Rather than explain what exactly ANNs are - something Welch Labs and Computerphile have both done a reasonable job of already - I want to talk about some personal experiences I've had working with them. Because honestly, ANNs are really cool and I want more people to get excited about them for what they are and what they can do, not just for the fact that they make a great buzzword for time-travelling assassin robots.
There's something intrinsically awesome and terrifying at the idea of computers that can learn. Science fiction is overflowing the stories of benevolent artificial intelligences that help reinforce our own humanity or serve as our protectors and friends (e.g. Data from Star Trek, Andrew from Bicentennial Man, Robbie the Robot from Forbidden Planet). But for every "good" AI story, there's a dark parallel: computers learning our own weaknesses and overthrowing human civilization (e.g. Skynet from the Terminator franchise, the Cylons from Battlestar Galactica, GLADOS from the Portal games). Fortunately such existential threats are - at the moment anyway -- highly unlikely. Computers, for all their raw number-crunching power, are pretty stupid sometimes.
Part of this stupidity is due to human error. When I was doing my undergraduate degree in Computer Science one of my profs told us an anecdote about a massive 1980s American military research project into using ANNs to create automated weapon systems. The goal was to produce a camera system that could accurately detect tanks hidden in the forest.
The scientists collected 100 photographs of camouflaged tanks surrounded by trees and another 100 photographs of stands of trees without tanks among them. They set aside 50 photographs from each set to test with later, and trained their system on other half of the photos.
The neural network, after being given the training photographs, eventually identified a pattern, and was able to easily identify the presence of tanks in both the training data, and the 100 photographs set aside initially for testing purposes. Success confirmed! The scientists sent their software off to the Pentagon.

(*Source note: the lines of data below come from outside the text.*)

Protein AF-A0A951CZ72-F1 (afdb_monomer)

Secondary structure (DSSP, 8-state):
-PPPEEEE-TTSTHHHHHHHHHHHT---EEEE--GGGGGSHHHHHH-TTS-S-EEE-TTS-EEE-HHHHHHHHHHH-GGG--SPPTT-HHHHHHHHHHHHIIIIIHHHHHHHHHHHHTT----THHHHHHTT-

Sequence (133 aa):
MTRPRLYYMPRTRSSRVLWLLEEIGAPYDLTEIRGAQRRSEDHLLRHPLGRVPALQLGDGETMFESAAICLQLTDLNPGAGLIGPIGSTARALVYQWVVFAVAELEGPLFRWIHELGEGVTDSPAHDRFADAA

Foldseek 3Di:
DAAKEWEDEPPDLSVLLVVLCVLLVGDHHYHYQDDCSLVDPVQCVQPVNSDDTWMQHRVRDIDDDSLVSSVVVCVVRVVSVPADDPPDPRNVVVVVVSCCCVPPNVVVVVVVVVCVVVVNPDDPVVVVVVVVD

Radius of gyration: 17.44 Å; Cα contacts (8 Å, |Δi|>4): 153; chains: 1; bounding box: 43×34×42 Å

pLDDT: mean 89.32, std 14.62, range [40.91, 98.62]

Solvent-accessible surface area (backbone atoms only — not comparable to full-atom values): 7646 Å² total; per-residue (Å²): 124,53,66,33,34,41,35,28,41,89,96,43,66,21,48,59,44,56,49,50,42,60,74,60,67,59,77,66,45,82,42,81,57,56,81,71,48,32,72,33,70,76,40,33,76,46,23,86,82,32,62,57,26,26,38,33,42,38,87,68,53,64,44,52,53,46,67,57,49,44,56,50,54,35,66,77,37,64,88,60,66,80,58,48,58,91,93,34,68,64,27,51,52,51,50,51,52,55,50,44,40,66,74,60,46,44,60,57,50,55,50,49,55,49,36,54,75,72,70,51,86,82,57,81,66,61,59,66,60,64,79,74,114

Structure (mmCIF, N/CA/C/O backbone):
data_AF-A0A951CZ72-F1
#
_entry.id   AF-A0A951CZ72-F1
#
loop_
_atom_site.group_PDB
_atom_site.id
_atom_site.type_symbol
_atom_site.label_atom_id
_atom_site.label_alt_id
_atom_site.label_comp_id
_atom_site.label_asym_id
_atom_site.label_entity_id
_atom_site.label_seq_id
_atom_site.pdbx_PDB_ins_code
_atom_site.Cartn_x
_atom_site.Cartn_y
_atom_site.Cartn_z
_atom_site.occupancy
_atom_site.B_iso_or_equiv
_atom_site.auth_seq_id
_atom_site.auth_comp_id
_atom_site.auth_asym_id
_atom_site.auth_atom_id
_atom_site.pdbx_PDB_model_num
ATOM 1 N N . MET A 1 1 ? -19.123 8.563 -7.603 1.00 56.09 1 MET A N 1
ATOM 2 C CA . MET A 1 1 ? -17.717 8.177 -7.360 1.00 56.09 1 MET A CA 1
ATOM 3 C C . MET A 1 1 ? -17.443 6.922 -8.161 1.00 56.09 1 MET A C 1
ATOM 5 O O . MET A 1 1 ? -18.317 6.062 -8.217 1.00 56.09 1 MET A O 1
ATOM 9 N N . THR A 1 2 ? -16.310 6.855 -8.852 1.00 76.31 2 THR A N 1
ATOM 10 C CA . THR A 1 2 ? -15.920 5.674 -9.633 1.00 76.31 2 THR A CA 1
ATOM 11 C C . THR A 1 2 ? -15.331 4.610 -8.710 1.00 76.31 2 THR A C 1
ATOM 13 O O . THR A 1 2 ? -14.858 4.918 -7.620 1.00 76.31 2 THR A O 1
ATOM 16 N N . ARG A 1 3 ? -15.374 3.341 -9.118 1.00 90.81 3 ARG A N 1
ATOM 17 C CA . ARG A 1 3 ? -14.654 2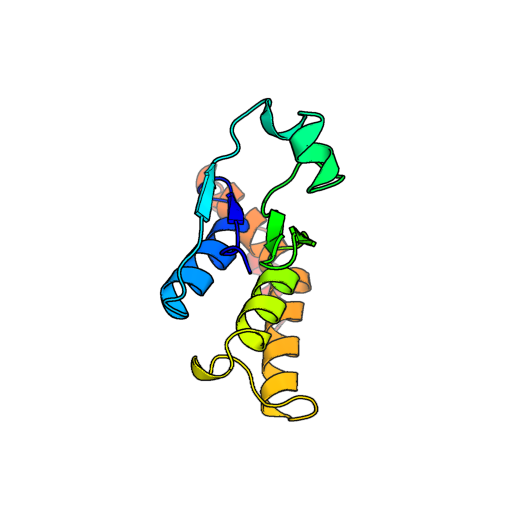.270 -8.412 1.00 90.81 3 ARG A CA 1
ATOM 18 C C . ARG A 1 3 ? -13.138 2.485 -8.532 1.00 90.81 3 ARG A C 1
ATOM 20 O O . ARG A 1 3 ? -12.703 2.989 -9.572 1.00 90.81 3 ARG A O 1
ATOM 27 N N . PRO A 1 4 ? -12.340 2.123 -7.514 1.00 95.69 4 PRO A N 1
ATOM 28 C CA . PRO A 1 4 ? -10.891 2.237 -7.600 1.00 95.69 4 PRO A CA 1
ATOM 29 C C . PRO A 1 4 ? -10.341 1.334 -8.708 1.00 95.69 4 PRO A C 1
ATOM 31 O O . PRO A 1 4 ? -10.908 0.278 -8.996 1.00 95.69 4 PRO A O 1
ATOM 34 N N . ARG A 1 5 ? -9.224 1.735 -9.321 1.00 97.69 5 ARG A N 1
ATOM 35 C CA . ARG A 1 5 ? -8.542 0.962 -10.365 1.00 97.69 5 ARG A CA 1
ATOM 36 C C . ARG A 1 5 ? -7.110 0.645 -9.973 1.00 97.69 5 ARG A C 1
ATOM 38 O O . ARG A 1 5 ? -6.295 1.549 -9.794 1.00 97.69 5 ARG A O 1
ATOM 45 N N . LEU A 1 6 ? -6.796 -0.644 -9.905 1.00 98.12 6 LEU A N 1
ATOM 46 C CA . LEU A 1 6 ? -5.459 -1.143 -9.622 1.00 98.12 6 LEU A CA 1
ATOM 47 C C . LEU A 1 6 ? -4.693 -1.417 -10.922 1.00 98.12 6 LEU A C 1
ATOM 49 O O . LEU A 1 6 ? -5.098 -2.244 -11.741 1.00 98.12 6 LEU A O 1
ATOM 53 N N . TYR A 1 7 ? -3.538 -0.771 -11.066 1.00 98.19 7 TYR A N 1
ATOM 54 C CA . TYR A 1 7 ? -2.551 -1.068 -12.099 1.00 98.19 7 TYR A CA 1
ATOM 55 C C . TYR A 1 7 ? -1.487 -2.009 -11.520 1.00 98.19 7 TYR A C 1
ATOM 57 O O . TYR A 1 7 ? -0.756 -1.637 -10.596 1.00 98.19 7 TYR A O 1
ATOM 65 N N . TYR A 1 8 ? -1.410 -3.239 -12.036 1.00 97.06 8 TYR A N 1
ATOM 66 C CA . TYR A 1 8 ? -0.665 -4.336 -11.402 1.00 97.06 8 TYR A CA 1
ATOM 67 C C . TYR A 1 8 ? 0.168 -5.167 -12.384 1.00 97.06 8 TYR A C 1
ATOM 69 O O . TYR A 1 8 ? 0.017 -5.069 -13.598 1.00 97.06 8 TYR A O 1
ATOM 77 N N . MET A 1 9 ? 1.046 -6.008 -11.837 1.00 94.00 9 MET A N 1
ATOM 78 C CA . MET A 1 9 ? 1.746 -7.062 -12.573 1.00 94.00 9 MET A CA 1
ATOM 79 C C . MET A 1 9 ? 1.851 -8.306 -11.677 1.00 94.00 9 MET A C 1
ATOM 81 O O . MET A 1 9 ? 2.240 -8.163 -10.511 1.00 94.00 9 MET A O 1
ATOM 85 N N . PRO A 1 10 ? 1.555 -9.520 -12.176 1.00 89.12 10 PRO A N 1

It is at this point that I should point out a very fun quirk of most machine learning algorithms; there is no easy way to tell what pattern the system has identified. Only that there is a pattern, and that the system has correlated that pattern to the intended result.
Well, as it turns out for our Pentagon-hired scientists, that their system had a fatal flaw. When the Pentagon tested the system with their own photographs they found that the system was incapable of identifying tanks with any level of accuracy. A coin-flip had better odds of determining if there was a tank in a stand of trees.

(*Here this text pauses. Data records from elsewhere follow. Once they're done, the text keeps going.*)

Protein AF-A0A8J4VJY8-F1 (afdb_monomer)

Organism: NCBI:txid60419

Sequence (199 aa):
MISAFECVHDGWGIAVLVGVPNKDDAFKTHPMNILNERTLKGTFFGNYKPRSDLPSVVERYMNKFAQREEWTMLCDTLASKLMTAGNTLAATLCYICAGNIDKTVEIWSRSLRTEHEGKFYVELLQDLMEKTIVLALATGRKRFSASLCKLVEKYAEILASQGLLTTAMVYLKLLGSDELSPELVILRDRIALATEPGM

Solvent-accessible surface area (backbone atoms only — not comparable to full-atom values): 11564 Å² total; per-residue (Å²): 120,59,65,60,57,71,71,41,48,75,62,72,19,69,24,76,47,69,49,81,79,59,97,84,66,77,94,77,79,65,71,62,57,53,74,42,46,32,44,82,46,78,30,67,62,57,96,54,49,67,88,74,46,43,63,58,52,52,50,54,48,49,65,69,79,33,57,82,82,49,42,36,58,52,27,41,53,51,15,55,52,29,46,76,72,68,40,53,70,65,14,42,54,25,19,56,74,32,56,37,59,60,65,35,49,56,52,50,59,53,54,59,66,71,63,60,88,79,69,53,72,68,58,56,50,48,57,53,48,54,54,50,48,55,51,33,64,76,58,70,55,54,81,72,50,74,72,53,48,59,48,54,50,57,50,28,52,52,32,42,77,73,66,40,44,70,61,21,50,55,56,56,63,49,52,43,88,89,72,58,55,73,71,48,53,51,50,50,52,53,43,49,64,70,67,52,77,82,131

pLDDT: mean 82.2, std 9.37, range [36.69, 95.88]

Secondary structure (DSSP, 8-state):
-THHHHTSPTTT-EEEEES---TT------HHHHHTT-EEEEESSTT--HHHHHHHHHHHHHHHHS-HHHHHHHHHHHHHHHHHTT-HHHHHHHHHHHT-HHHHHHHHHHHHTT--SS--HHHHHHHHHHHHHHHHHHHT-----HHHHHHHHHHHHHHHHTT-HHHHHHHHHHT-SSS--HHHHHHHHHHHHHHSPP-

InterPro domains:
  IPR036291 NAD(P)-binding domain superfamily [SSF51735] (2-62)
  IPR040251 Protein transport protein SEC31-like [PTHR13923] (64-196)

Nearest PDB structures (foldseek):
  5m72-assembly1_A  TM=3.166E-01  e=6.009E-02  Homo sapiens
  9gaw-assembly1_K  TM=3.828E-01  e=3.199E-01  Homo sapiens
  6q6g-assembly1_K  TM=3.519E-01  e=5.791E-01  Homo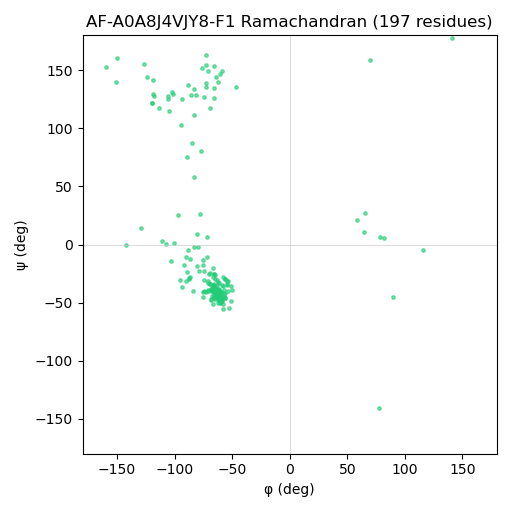 sapiens
  5a31-assembly1_J  TM=3.469E-01  e=1.703E+00  Homo sapiens
  4ui9-assembly1_J  TM=3.469E-01  e=1.703E+00  Homo sapiens

Mean predicted aligned error: 13.05 Å

Structure (mmCIF, N/CA/C/O backbone):
data_AF-A0A8J4VJY8-F1
#
_entry.id   AF-A0A8J4VJY8-F1
#
loop_
_atom_site.group_PDB
_atom_site.id
_atom_site.type_symbol
_atom_site.label_atom_id
_atom_site.label_alt_id
_atom_site.label_comp_id
_atom_site.label_asym_id
_atom_site.label_entity_id
_atom_site.label_seq_id
_atom_site.pdbx_PDB_ins_code
_atom_site.Cartn_x
_atom_site.Cartn_y
_atom_site.Cartn_z
_atom_site.occupancy
_atom_site.B_iso_or_equiv
_atom_site.auth_seq_id
_atom_site.auth_comp_id
_atom_site.auth_asym_id
_atom_site.auth_atom_id
_atom_site.pdbx_PDB_model_num
ATOM 1 N N . MET A 1 1 ? 20.125 10.548 -29.861 1.00 68.69 1 MET A N 1
ATOM 2 C CA . MET A 1 1 ? 18.729 10.962 -30.130 1.00 68.69 1 MET A CA 1
ATOM 3 C C . MET A 1 1 ? 18.631 11.810 -31.399 1.00 68.69 1 MET A C 1
ATOM 5 O O . MET A 1 1 ? 17.848 11.469 -32.269 1.00 68.69 1 MET A O 1
ATOM 9 N N . ILE A 1 2 ? 19.464 12.847 -31.549 1.00 80.62 2 ILE A N 1
ATOM 10 C CA . ILE A 1 2 ? 19.454 13.768 -32.705 1.00 80.62 2 ILE A CA 1
ATOM 11 C C . ILE A 1 2 ? 19.862 13.100 -34.029 1.00 80.62 2 ILE A C 1
ATOM 13 O O . ILE A 1 2 ? 19.252 13.369 -35.057 1.00 80.62 2 ILE A O 1
ATOM 17 N N . SER A 1 3 ? 20.807 12.157 -34.000 1.00 83.62 3 SER A N 1
ATOM 18 C CA . SER A 1 3 ? 21.254 11.420 -35.193 1.00 83.62 3 SER A CA 1
ATOM 19 C C . SER A 1 3 ? 20.115 10.736 -35.957 1.00 83.62 3 SER A C 1
ATOM 21 O O . SER A 1 3 ? 20.138 10.702 -37.181 1.00 83.62 3 SER A O 1
ATOM 23 N N . ALA A 1 4 ? 19.094 10.246 -35.245 1.00 83.75 4 ALA A N 1
ATOM 24 C CA . ALA A 1 4 ? 17.913 9.630 -35.846 1.00 83.75 4 ALA A CA 1
ATOM 25 C C . ALA A 1 4 ? 17.003 10.640 -36.566 1.00 83.75 4 ALA A C 1
ATOM 27 O O . ALA A 1 4 ? 16.265 10.252 -37.459 1.00 83.75 4 ALA A O 1
ATOM 28 N N . PHE A 1 5 ? 17.036 11.920 -36.183 1.00 87.31 5 PHE A N 1
ATOM 29 C CA . PHE A 1 5 ? 16.316 12.999 -36.866 1.00 87.31 5 PHE A CA 1
ATOM 30 C C . PHE A 1 5 ? 17.141 13.611 -38.007 1.00 87.31 5 PHE A C 1
ATOM 32 O O . PHE A 1 5 ? 16.595 14.086 -38.999 1.00 87.31 5 PHE A O 1
ATOM 39 N N . GLU A 1 6 ? 18.467 13.581 -37.914 1.00 86.31 6 GLU A N 1
ATOM 40 C CA . GLU A 1 6 ? 19.334 14.111 -38.969 1.00 86.31 6 GLU A CA 1
ATOM 41 C C . GLU A 1 6 ? 19.481 13.157 -40.161 1.00 86.31 6 GLU A C 1
ATOM 43 O O . GLU A 1 6 ? 19.732 13.622 -41.273 1.00 86.31 6 GLU A O 1
ATOM 48 N N . CYS A 1 7 ? 19.252 11.856 -39.969 1.00 87.00 7 CYS A N 1
ATOM 49 C CA . CYS A 1 7 ? 19.329 10.858 -41.036 1.00 87.00 7 CYS A CA 1
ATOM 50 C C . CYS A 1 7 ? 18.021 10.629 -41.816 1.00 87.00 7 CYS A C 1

As it turns out, the original 200 photographs used by the scientists had 100 pictures of tanks taken on sunny days, and 100 pictures of tanks taken on cloudy days. The system had learned to identify the colour of the sky, not the presence of tanks. It had literally learned that "if the sky is grey it means there's a tank in the woods." Which is not helpful, if your enemy should choose to attack in good weather.
Points for identifying the obvious pattern, but unless your enemy happens to choose a cloudy day to attack your automated weapon systems aren't likely to fire many shots. The story, as told by my professor, concludes with the scientists admitting that they goofed, the project being de-funded, and serving as a warning for years to come that allowing computers to autonomously control the firing mechanism on weapons of any kind is ultimately probably a Very Bad Idea©.
On the other end of the spectrum, we have seen some fantastic breakthroughs in machine learning and artificial intelligence. Chess, long considered to be one of the holy grails of artificial intelligence, was all-but-solved as long ago as 1997 when Deep Blue beat Gary Kasparov, the world chess champion, in a regulation tournament. Earlier this year AlphaGo beat one of the world's premiere go players, Lee Sedol, under tournament conditions. Outside the realm of board games, IBM's Watson defeated two of the best Jeopardy players ever in multi-day match in 2011, demonstrating the ability to understand natural language.
Machine learning algorithms, including ANNs, are very good at identifying patterns where patterns exist. But they can also identify patterns where no actual pattern exists. Just like humans will see faces in random arrangements of circles and lines, computer systems can identify apparent patterns that are just background noise.
My personal favourite example of this phenomenon - with the dial cranked up to 11 -- is Google's Deep Dream.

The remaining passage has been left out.